Using the records below, transcribe word for word the stretch from the line that contains "ATOM 11 C C" through the line that contains "ATOM 17 C CA", both end lines included, and nothing else.

------------------------------------------------------------

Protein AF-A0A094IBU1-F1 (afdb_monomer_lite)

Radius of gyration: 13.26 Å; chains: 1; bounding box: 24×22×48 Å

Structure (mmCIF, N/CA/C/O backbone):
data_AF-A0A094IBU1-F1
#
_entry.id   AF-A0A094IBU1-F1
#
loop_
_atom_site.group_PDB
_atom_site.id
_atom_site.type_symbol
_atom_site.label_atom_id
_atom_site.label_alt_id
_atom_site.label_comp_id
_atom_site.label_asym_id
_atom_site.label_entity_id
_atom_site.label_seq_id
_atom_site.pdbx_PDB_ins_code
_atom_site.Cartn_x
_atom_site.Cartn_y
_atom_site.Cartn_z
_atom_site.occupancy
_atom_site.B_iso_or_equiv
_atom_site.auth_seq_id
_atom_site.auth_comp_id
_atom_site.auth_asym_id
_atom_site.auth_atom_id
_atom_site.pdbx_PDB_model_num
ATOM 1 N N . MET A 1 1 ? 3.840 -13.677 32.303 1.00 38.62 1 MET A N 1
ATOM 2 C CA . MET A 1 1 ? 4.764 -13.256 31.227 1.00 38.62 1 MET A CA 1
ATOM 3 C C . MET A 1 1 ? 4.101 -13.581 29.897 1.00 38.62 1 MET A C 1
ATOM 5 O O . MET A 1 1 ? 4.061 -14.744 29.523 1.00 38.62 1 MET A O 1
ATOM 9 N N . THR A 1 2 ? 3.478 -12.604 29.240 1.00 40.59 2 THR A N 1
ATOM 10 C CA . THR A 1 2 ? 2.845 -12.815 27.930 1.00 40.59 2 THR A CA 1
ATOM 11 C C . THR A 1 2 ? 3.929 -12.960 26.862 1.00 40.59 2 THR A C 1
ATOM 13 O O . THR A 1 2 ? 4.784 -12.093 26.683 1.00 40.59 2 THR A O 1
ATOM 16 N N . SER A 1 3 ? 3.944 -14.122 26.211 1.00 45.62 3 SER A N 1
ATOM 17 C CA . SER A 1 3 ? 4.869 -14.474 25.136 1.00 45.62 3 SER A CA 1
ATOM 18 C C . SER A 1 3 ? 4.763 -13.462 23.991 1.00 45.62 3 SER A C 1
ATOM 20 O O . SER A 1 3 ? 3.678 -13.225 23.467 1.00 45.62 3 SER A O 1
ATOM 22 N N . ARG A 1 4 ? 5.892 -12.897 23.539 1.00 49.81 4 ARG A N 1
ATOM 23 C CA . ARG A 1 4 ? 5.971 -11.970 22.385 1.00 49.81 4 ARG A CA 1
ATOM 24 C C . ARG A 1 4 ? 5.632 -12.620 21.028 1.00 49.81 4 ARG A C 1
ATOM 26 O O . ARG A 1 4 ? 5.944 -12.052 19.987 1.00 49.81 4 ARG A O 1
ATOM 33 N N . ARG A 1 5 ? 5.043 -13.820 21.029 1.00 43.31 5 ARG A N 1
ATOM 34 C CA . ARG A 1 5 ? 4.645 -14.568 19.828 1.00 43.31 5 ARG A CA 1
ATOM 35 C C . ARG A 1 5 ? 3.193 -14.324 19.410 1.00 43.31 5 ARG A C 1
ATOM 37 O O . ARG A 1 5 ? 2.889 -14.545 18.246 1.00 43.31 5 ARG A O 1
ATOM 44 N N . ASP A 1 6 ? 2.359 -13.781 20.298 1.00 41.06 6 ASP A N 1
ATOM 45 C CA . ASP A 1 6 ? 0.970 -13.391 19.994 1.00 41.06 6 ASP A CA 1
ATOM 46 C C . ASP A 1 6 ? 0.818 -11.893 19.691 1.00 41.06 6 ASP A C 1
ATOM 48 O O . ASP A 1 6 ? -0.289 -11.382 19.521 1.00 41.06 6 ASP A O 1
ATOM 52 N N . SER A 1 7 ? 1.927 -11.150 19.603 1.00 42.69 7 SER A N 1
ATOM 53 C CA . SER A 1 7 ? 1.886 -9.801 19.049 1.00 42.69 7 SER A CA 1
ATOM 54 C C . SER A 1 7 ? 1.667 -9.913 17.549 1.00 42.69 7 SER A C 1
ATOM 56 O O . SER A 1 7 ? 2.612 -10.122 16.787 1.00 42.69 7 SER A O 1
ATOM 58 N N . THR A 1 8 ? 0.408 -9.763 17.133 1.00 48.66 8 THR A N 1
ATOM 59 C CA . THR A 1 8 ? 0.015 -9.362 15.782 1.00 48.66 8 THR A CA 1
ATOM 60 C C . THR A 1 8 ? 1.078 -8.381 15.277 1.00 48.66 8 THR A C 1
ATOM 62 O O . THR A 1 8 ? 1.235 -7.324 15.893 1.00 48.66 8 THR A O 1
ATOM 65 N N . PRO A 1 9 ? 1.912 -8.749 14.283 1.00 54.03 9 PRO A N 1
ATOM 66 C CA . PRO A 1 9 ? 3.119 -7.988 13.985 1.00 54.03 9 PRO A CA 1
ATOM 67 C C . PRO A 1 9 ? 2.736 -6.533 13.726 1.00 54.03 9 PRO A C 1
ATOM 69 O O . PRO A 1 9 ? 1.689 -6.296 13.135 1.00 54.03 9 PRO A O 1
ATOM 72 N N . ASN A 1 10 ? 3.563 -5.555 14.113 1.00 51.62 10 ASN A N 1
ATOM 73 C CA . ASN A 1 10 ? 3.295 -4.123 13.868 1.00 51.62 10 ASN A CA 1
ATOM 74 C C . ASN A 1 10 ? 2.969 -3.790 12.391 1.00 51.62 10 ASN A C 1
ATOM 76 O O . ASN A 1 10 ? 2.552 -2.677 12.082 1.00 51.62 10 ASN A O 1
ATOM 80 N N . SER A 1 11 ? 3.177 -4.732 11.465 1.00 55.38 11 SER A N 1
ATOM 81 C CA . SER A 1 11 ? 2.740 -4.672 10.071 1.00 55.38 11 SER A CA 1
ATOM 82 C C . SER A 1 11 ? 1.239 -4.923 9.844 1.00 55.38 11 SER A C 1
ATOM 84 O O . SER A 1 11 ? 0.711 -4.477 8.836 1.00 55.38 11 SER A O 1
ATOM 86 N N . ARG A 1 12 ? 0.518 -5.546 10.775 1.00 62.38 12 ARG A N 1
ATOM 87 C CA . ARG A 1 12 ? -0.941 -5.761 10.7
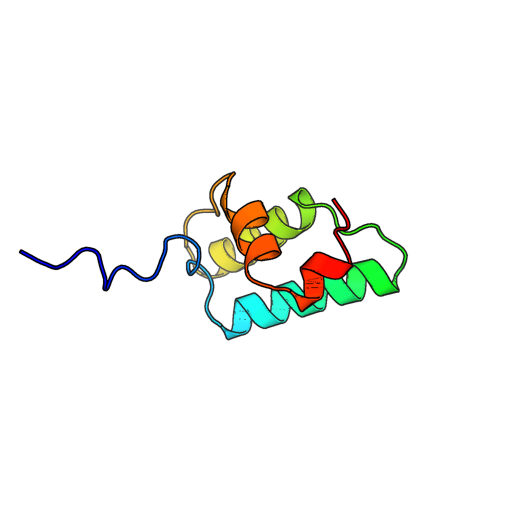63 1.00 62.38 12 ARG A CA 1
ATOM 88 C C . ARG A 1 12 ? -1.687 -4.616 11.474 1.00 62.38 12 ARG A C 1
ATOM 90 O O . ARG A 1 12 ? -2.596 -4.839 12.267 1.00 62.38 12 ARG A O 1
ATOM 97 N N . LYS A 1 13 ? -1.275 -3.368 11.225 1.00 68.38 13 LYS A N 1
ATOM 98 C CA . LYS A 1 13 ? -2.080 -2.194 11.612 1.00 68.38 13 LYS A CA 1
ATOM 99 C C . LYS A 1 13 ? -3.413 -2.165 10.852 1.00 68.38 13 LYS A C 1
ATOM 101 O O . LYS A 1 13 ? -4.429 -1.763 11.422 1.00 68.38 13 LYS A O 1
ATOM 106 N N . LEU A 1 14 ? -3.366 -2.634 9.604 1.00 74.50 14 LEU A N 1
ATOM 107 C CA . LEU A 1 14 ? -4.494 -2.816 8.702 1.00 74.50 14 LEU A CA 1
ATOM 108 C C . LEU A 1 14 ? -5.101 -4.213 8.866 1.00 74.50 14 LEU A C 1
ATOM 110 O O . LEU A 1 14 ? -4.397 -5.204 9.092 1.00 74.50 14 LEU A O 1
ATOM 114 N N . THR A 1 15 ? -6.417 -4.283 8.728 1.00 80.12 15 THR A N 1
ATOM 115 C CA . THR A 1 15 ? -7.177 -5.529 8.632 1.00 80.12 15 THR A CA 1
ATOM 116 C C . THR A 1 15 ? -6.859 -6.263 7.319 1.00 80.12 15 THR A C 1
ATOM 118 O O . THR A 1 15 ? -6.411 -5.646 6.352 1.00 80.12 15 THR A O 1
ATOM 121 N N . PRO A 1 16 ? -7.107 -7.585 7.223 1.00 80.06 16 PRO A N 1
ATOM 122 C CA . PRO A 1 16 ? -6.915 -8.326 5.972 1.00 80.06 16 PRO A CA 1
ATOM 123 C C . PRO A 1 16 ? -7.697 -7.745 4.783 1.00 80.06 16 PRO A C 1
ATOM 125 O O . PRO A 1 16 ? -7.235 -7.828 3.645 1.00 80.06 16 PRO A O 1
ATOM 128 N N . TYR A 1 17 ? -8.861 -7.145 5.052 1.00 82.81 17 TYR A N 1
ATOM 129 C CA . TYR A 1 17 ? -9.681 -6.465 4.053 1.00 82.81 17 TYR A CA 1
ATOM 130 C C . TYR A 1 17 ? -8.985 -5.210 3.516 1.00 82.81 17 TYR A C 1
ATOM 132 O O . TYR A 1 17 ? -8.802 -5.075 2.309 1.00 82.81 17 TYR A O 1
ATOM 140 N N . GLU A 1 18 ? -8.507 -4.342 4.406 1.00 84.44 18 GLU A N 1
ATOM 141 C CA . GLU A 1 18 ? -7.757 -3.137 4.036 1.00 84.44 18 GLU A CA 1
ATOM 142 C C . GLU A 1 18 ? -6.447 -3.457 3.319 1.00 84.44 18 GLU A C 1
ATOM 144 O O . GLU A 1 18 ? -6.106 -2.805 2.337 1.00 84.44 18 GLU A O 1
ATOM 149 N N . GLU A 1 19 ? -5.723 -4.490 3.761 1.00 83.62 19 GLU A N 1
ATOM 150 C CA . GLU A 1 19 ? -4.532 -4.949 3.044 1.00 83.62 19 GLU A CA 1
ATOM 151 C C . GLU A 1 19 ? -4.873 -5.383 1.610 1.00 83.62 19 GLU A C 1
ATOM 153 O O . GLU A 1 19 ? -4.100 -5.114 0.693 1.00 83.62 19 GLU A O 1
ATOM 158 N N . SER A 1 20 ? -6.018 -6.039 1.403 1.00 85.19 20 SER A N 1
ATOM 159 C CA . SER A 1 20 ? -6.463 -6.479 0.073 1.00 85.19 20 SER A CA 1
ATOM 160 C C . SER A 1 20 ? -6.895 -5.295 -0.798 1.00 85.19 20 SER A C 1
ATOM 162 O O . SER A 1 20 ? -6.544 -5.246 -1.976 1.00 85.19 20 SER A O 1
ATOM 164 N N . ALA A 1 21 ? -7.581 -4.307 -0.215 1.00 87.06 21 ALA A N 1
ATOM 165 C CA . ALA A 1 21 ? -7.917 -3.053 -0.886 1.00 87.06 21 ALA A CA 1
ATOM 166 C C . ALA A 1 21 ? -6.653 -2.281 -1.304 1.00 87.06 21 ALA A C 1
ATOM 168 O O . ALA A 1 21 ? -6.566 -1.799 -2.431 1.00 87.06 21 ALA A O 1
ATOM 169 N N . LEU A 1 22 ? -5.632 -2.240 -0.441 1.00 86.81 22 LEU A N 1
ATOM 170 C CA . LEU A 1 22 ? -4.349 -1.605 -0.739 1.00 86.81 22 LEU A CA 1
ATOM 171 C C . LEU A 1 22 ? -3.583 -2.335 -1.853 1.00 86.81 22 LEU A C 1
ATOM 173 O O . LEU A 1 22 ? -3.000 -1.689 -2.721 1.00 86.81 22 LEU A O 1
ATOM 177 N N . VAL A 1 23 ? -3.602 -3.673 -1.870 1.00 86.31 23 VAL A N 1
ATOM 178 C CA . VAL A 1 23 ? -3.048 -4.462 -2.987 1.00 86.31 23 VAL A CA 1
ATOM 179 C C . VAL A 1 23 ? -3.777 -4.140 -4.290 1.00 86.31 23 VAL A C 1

------------------------------------------------------------

• **YOUR SOLUTION**
ATOM 11 C C . THR A 1 2 ? 3.929 -12.960 26.862 1.00 40.59 2 THR A C 1
ATOM 13 O O . THR A 1 2 ? 4.784 -12.093 26.683 1.00 40.59 2 THR A O 1
ATOM 16 N N . SER A 1 3 ? 3.944 -14.122 26.211 1.00 45.62 3 SER A N 1
ATOM 17 C CA . SER A 1 3 ? 4.869 -14.474 25.136 1.00 45.62 3 SER A CA 1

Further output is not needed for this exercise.